Não quero ser desmancha prazeres  :yb668:  mas só podem aplicar esse sistema se estiverem a falar de nanos, de qualquer forma é sempre de louvar quem se lembra dos problemas e tenta resolve-los por antecipação (e não no verão)
sendo assim vou dar ajuda e se quiserem ir fazendo contas para os vossos sistemas podem seguir a seguinte regra, para retirar 1 ºC a 1 kg de água precisamos de retirar 4,187 kJ (kilo Joule) assim sabendo a temperatura que o aquário atinge no Verão e descontando a que queremos manter temos o resultado de quantos ºC precisamos retirar e utilizando a fórmula: Q = 4,187 x massa em quilos x diferença de temperatura em ºC = 
O resultado obtido serve p. ex. para determinar qual o chiller a comprar.

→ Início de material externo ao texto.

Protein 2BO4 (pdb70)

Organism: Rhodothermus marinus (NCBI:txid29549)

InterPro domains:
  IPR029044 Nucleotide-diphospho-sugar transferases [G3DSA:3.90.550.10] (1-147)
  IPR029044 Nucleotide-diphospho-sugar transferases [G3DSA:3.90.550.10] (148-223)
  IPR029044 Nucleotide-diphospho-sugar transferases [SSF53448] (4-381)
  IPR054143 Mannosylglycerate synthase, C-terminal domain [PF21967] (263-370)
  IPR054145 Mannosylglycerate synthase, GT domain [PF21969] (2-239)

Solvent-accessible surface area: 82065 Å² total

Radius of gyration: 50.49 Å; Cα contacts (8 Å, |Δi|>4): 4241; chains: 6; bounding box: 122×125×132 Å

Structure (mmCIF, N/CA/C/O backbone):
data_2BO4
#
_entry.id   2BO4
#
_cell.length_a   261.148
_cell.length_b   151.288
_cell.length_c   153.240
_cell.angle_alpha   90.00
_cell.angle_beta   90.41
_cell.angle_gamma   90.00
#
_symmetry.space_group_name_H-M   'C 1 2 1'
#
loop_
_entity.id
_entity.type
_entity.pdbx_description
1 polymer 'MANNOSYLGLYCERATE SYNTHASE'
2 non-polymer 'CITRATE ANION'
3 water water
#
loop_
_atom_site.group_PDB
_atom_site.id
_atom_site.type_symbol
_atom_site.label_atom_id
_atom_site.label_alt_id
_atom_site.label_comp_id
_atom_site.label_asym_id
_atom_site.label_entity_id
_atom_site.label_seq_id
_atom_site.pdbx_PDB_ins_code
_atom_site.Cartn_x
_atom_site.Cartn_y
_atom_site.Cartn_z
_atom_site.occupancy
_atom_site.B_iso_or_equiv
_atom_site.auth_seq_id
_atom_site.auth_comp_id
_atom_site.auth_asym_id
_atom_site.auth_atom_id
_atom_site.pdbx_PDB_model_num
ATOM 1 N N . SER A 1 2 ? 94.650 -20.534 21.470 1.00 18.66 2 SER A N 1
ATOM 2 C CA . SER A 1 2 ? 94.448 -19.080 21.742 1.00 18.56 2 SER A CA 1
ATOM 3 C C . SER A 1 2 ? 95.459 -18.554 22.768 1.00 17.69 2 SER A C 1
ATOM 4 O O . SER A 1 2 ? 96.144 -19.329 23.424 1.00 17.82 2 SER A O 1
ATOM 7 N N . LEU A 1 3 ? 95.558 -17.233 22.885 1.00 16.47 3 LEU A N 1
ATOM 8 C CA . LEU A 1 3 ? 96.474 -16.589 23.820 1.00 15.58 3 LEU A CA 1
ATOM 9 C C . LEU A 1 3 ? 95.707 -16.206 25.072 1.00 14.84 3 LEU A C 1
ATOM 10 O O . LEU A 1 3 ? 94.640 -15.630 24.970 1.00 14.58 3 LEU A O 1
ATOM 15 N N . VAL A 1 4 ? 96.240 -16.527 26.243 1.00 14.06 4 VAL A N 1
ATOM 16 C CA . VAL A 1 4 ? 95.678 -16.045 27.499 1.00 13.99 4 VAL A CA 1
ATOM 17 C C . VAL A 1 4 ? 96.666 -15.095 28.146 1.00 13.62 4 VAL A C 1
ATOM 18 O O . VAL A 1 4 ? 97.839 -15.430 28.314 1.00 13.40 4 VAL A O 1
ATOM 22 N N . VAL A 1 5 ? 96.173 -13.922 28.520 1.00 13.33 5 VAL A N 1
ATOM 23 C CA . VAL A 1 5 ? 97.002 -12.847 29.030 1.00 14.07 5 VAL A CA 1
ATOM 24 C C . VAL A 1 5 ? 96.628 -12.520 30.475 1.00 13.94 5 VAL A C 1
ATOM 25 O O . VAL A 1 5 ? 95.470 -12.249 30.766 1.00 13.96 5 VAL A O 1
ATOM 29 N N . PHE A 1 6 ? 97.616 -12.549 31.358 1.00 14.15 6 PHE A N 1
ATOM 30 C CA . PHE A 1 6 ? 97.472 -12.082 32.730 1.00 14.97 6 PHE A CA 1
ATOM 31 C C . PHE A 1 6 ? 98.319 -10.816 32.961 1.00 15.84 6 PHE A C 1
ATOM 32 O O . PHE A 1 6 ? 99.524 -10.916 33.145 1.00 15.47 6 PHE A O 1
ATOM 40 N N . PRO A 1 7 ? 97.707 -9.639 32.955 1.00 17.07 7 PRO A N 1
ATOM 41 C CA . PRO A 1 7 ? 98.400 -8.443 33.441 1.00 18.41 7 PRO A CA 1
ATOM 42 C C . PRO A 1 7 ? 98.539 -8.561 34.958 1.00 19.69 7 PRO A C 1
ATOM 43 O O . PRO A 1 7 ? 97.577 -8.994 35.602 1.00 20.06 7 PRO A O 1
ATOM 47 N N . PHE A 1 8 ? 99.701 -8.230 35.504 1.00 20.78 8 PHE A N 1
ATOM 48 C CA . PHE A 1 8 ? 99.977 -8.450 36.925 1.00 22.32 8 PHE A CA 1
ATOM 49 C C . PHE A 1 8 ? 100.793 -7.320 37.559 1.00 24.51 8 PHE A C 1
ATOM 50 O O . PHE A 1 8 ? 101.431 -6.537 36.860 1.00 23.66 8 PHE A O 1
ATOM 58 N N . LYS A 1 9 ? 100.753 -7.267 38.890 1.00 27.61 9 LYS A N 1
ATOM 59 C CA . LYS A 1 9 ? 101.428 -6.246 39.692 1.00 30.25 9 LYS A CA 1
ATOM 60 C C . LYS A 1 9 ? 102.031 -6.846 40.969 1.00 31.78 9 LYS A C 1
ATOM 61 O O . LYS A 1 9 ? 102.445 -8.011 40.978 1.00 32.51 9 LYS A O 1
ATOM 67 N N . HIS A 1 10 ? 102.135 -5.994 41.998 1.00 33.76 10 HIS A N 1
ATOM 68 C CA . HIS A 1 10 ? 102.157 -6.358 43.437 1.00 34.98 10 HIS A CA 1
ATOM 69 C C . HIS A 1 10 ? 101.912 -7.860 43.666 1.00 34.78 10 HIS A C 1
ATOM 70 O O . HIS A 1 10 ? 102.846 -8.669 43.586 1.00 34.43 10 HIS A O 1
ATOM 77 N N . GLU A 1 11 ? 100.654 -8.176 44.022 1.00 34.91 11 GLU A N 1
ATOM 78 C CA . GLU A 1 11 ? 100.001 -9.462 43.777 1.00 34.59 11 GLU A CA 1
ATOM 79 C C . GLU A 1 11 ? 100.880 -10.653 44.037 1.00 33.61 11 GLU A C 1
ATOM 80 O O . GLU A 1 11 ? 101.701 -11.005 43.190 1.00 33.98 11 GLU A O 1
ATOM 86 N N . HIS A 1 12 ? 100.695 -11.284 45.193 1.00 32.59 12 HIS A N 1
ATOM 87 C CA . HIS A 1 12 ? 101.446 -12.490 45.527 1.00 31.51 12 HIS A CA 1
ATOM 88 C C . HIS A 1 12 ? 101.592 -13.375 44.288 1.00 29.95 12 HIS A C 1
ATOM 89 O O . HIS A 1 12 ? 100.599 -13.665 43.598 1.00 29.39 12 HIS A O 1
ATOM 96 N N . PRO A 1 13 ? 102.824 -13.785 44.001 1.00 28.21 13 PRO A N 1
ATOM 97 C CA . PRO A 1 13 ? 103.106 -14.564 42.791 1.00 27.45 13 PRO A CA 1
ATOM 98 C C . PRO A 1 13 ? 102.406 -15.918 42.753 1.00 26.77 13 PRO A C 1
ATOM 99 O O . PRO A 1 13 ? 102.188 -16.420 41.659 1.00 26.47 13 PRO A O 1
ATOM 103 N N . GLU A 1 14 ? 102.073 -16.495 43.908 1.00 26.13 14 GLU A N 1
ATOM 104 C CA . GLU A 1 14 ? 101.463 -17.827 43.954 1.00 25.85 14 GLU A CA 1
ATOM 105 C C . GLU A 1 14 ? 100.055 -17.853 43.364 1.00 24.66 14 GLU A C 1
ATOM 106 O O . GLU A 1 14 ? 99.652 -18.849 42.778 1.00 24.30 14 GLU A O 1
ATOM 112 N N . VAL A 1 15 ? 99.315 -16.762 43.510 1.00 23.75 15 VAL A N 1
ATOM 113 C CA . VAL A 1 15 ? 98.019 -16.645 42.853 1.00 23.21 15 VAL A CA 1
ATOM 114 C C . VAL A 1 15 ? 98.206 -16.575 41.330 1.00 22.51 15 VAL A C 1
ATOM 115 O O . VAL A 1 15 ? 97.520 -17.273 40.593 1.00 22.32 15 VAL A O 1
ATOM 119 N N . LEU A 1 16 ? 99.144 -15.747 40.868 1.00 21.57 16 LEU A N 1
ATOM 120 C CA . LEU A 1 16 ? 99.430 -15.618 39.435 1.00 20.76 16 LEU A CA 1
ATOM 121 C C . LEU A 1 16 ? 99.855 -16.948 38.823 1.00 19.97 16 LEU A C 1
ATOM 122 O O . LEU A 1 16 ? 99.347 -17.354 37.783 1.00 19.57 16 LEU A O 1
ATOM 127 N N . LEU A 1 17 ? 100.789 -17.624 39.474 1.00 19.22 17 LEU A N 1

Obs. O resultado obtido em kJ pode fácilmente ser convertido em kW ou Btu através de uma tabela de equivalencias.


Um abraço

----------


## Pedro Ferrer

Boa tarde

Claro que se eu morasse *sozinho*, não brincaria com uma geleira... mas sim com o frigorifico, usando a mesma filosofia! hen hen
Até porque o meu 'fishroom' faz paredes meias com o WC e a Cozinha, ou seja, com as divisões certas da casa! hen hen


Abraço
Pedro Ferrer

----------


## André Nunes

Se enrolares o micro tubo nas garrafas conjeladas, ate que arrefecia bem, tinhaéra dde ser um tubo grande com muitas voltas. mas a geleira é capaz de consumir muita energia (se for geleira electrica) porque a geleira assim nao dispara o termostato.

----------


## Pedro Ferrer

Boa tarde André

Eco...




> geleira da praia, cheia de garrafas congeladas


Abraço
Pedro Ferrer

----------


## António A Silva

:Olá:  ,
estou a gostar da ideia mas... mesmo que seja uma geleira daquelas da praia com grarrafas congeladas e não uma electrica. Embora o gasto de energia mantem-se visto que terás de gastar energia para congelar as tais garrafas, ou tens outra ideia?
Amadurece essa situação :yb665:   que o verão rapidamente estará aí  :yb624:   :yb624:  .

Abraço
António

----------


## Rogerio Miguel Gomes

Olá Pedro.

Eu fiz isso com uma maquina de imperial e resultou até chegou a ficar mais fria que eu pretendia até comprar o controlador de temperatura. :SbOk:  



Um abraço Rogério. :SbSourire:

----------


## Rui Manuel Gaspar

E porquê não ser ainda mais ecológico e fazer tipo Deltec?

Fazer água passar por um "screen" de algas ... (mas sem algas - logo sem iluminação e colocar duas ventoínhas uma de cada lado para promover a evaporação?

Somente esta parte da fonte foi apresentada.